* **Exercise aim**: The job is to output exactly the lines that run from the start of the entries through the line containing "ATOM 2 C CA", pictures omitted.

* **Given records**:
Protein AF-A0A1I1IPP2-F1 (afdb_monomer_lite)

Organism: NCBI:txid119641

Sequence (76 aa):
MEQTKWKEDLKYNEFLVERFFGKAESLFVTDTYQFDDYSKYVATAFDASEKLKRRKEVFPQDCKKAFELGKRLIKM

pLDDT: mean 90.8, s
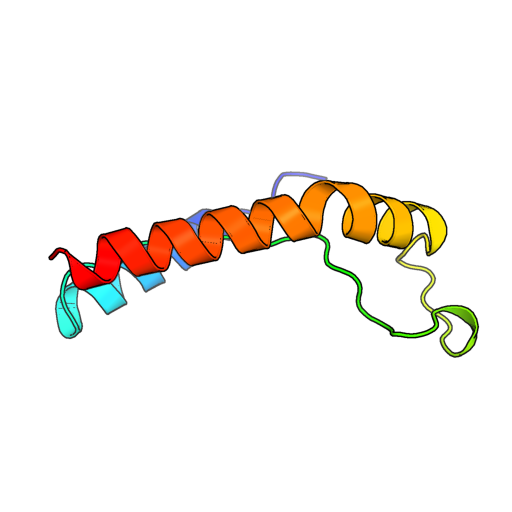td 10.49, range [45.06, 98.44]

Secondary structure (DSSP, 8-state):
----THHHHHHHHHHHHHHHHS--------S----S-GGGS--TTS-HHHHHHHHHHTHHHHHHHHHHHHHHHTT-

Radius of gyration: 16.23 Å; chains: 1; bounding box: 31×27×42 Å

Foldseek 3Di:
DPDDPVVVVVVVVLVVCCVPVNHGDDDDDDLAQDDPDCVVDPDVVDDNVVNVVCCVPPVVVSVVVVVVVVVVVVVD

Structure (mmCIF, N/CA/C/O backbone):
data_AF-A0A1I1IPP2-F1
#
_entry.id   AF-A0A1I1IPP2-F1
#
loop_
_atom_site.group_PDB
_atom_site.id
_atom_site.type_symbol
_atom_site.label_atom_id
_atom_site.label_alt_id
_atom_site.label_comp_id
_atom_site.label_asym_id
_atom_site.label_entity_id
_atom_site.label_seq_id
_atom_site.pdbx_PDB_ins_code
_atom_site.Cartn_x
_atom_site.Cartn_y
_atom_site.Cartn_z
_atom_site.occupancy
_atom_site.B_iso_or_equiv
_atom_site.auth_seq_id
_atom_site.auth_comp_id
_atom_site.auth_asym_id
_atom_site.auth_atom_id
_atom_site.pdbx_PDB_model_num
ATOM 1 N N . MET A 1 1 ? 15.282 14.679 -3.955 1.00 45.06 1 MET A N 1
ATOM 2 C CA . MET A 1 1 ? 13.808 14.747 -3.952 1.00 45.06 1 MET A CA 1
ATOM 3 C C . MET A 1 1 ? 13.361 14.678 -2.511 1.00 45.06 1 MET A C 1
ATOM 5 O O . MET A 1 1 ? 13.496 13.640 -1.877 1.00 45.06 1 MET A O 1
ATOM 9 N N . GLU A 1 2 ? 12.993 15.832 -1.977 1.00 48.59 2 GLU A N 1
ATOM 10 C CA . GLU A 1 2 ? 12.545 16.011 -0.600 1.00 48.59 2 GLU A CA 1
ATOM 11 C C . GLU A 1 2 ? 11.289 15.161 -0.365 1.00 48.59 2 GLU A C 1
ATOM 13 O O . GLU A 1 2 ? 10.409 15.106 -1.226 1.00 48.59 2 GLU A O 1
ATOM 18 N N . GLN A 1 3 ? 11.249 14.416 0.743 1.00 52.72 3 GLN A N 1
ATOM 19 C CA . GLN A 1 3 ? 10.128 13.532 1.050 1.00 52.72 3 GLN A CA 1
ATOM 20 C C . GLN A 1 3 ? 8.865 14.382 1.197 1.00 52.72 3 GLN A C 1
ATOM 22 O O . GLN A 1 3 ? 8.729 15.182 2.116 1.00 52.72 3 GLN A O 1
ATOM 27 N N . THR A 1 4 ? 7.969 14.219 0.233 1.00 63.75 4 THR A N 1
ATOM 28 C CA . THR A 1 4 ? 6.689 14.902 0.101 1.00 63.75 4 THR A CA 1
ATOM 29 C C . THR A 1 4 ? 5.902 14.857 1.428 1.00 63.75 4 THR A C 1
ATOM 31 O O . THR A 1 4 ? 5.749 13.796 2.033 1.00 63.75 4 THR A O 1
ATOM 34 N N . LYS A 1 5 ? 5.380 16.006 1.888 1.00 73.75 5 LYS A N 1
ATOM 35 C CA . LYS A 1 5 ? 4.595 16.169 3.138 1.00 73.75 5 LYS A CA 1
ATOM 36 C C . LYS A 1 5 ? 3.233 15.454 3.152 1.00 73.75 5 LYS A C 1
ATOM 38 O O . LYS A 1 5 ? 2.486 15.579 4.112 1.00 73.75 5 LYS A O 1
ATOM 43 N N . TRP A 1 6 ? 2.921 14.645 2.141 1.00 82.81 6 TRP A N 1
ATOM 44 C CA . TRP A 1 6 ? 1.616 13.994 1.959 1.00 82.81 6 TRP A CA 1
ATOM 45 C C . TRP A 1 6 ? 1.144 13.180 3.169 1.00 82.81 6 TRP A C 1
ATOM 47 O O . TRP A 1 6 ? -0.053 13.014 3.377 1.00 82.81 6 TRP A O 1
ATOM 57 N N . LYS A 1 7 ? 2.067 12.663 3.990 1.00 82.62 7 LYS A N 1
ATOM 58 C CA . LYS A 1 7 ? 1.703 11.941 5.216 1.00 82.62 7 LYS A CA 1
ATOM 59 C C . LYS A 1 7 ? 1.023 12.843 6.247 1.00 82.62 7 LYS A C 1
ATOM 61 O O . LYS A 1 7 ? 0.209 12.344 7.011 1.00 82.62 7 LYS A O 1
ATOM 66 N N . GLU A 1 8 ? 1.362 14.130 6.299 1.00 85.12 8 GLU A N 1
ATOM 67 C CA . GLU A 1 8 ? 0.723 15.102 7.195 1.00 85.12 8 GLU A CA 1
ATOM 68 C C . GLU A 1 8 ? -0.726 15.345 6.766 1.00 85.12 8 GLU A C 1
ATOM 70 O O . GLU A 1 8 ? -1.632 15.234 7.590 1.00 85.12 8 GLU A O 1
ATOM 75 N N . ASP A 1 9 ? -0.955 15.541 5.466 1.00 84.56 9 ASP A N 1
ATOM 76 C CA . ASP A 1 9 ? -2.301 15.713 4.909 1.00 84.56 9 ASP A CA 1
ATOM 77 C C . ASP A 1 9 ? -3.172 14.467 5.141 1.00 84.56 9 ASP A C 1
ATOM 79 O O . ASP A 1 9 ? -4.332 14.561 5.538 1.00 84.56 9 ASP A O 1
ATOM 83 N N . LEU A 1 10 ? -2.609 13.265 4.971 1.00 88.56 10 LEU A N 1
ATOM 84 C CA . LEU A 1 10 ? -3.354 12.026 5.210 1.00 88.56 10 LEU A CA 1
ATOM 85 C C . LEU A 1 10 ? -3.617 11.746 6.696 1.00 88.56 10 LEU A C 1
ATOM 87 O O . LEU A 1 10 ? -4.612 11.097 7.011 1.00 88.56 10 LEU A O 1
ATOM 91 N N . LYS A 1 11 ? -2.799 12.270 7.619 1.00 89.19 11 LYS A N 1
ATOM 92 C CA . LYS A 1 11 ? -3.115 12.223 9.057 1.00 89.19 11 LYS A CA 1
ATOM 93 C C . LYS A 1 11 ? -4.352 13.046 9.392 1.00 89.19 11 LYS A C 1
ATOM 95 O O . LYS A 1 11 ? -5.115 12.654 10.269 1.00 89.19 11 LYS A O 1
ATOM 100 N N . TYR A 1 12 ? -4.571 14.164 8.699 1.00 91.19 12 TYR A N 1
ATOM 101 C CA . TYR A 1 12 ? -5.801 14.930 8.875 1.00 91.19 12 TYR A CA 1
ATOM 102 C C . TYR A 1 12 ? -7.028 14.119 8.436 1.00 91.19 12 TYR A C 1
ATOM 104 O O . TYR A 1 12 ? -8.043 14.127 9.127 1.00 91.19 12 TYR A O 1
ATOM 112 N N . ASN A 1 13 ? -6.916 13.335 7.358 1.00 91.88 13 ASN A N 1
ATOM 113 C CA . ASN A 1 13 ? -7.982 12.416 6.954 1.00 91.88 13 ASN A CA 1
ATOM 114 C C . ASN A 1 13 ? -8.243 11.334 8.009 1.00 91.88 13 ASN A C 1
ATOM 116 O O . ASN A 1 13 ? -9.400 11.078 8.323 1.00 91.88 13 ASN A O 1
ATOM 120 N N . GLU A 1 14 ? -7.197 10.728 8.579 1.00 93.19 14 GLU A N 1
ATOM 121 C CA . GLU A 1 14 ? -7.340 9.756 9.674 1.00 93.19 14 GLU A CA 1
ATOM 122 C C . GLU A 1 14 ? -8.060 10.376 10.878 1.00 93.19 14 GLU A C 1
ATOM 124 O O . GLU A 1 14 ? -9.026 9.799 11.369 1.00 93.19 14 GLU A O 1
ATOM 129 N N . PHE A 1 15 ? -7.680 11.598 11.270 1.00 94.38 15 PHE A N 1
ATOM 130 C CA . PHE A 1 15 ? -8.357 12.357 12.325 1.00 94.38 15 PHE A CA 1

* **Task solution**:
Protein AF-A0A1I1IPP2-F1 (afdb_monomer_lite)

Organism: NCBI:txid119641

Sequence (76 aa):
MEQTKWKEDLKYNEFLVERFFGKAESLFVTDTYQFDDYSKYVATAFDASEKLKRRKEVFPQDCKKAFELGKRLIKM

pLDDT: mean 90.8, s
td 10.49, range [45.06, 98.44]

Secondary structure (DSSP, 8-state):
----THHHHHHHHHHHHHHHHS--------S----S-GGGS--TTS-HHHHHHHHHHTHHHHHHHHHHHHHHHTT-

Radius of gyration: 16.23 Å; chains: 1; bounding box: 31×27×42 Å

Foldseek 3Di:
DPDDPVVVVVVVVLVVCCVPVNHGDDDDDDLAQDDPDCVVDPDVVDDNVVNVVCCVPPVVVSVVVVVVVVVVVVVD

Structure (mmCIF, N/CA/C/O backbone):
data_AF-A0A1I1IPP2-F1
#
_entry.id   AF-A0A1I1IPP2-F1
#
loop_
_atom_site.group_PDB
_atom_site.id
_atom_site.type_symbol
_atom_site.label_atom_id
_atom_site.label_alt_id
_atom_site.label_comp_id
_atom_site.label_asym_id
_atom_site.label_entity_id
_atom_site.label_seq_id
_atom_site.pdbx_PDB_ins_code
_atom_site.Cartn_x
_atom_site.Cartn_y
_atom_site.Cartn_z
_atom_site.occupancy
_atom_site.B_iso_or_equiv
_atom_site.auth_seq_id
_atom_site.auth_comp_id
_atom_site.auth_asym_id
_atom_site.auth_atom_id
_atom_site.pdbx_PDB_model_num
ATOM 1 N N . MET A 1 1 ? 15.282 14.679 -3.955 1.00 45.06 1 MET A N 1
ATOM 2 C CA . MET A 1 1 ? 13.808 14.747 -3.952 1.00 45.06 1 MET A CA 1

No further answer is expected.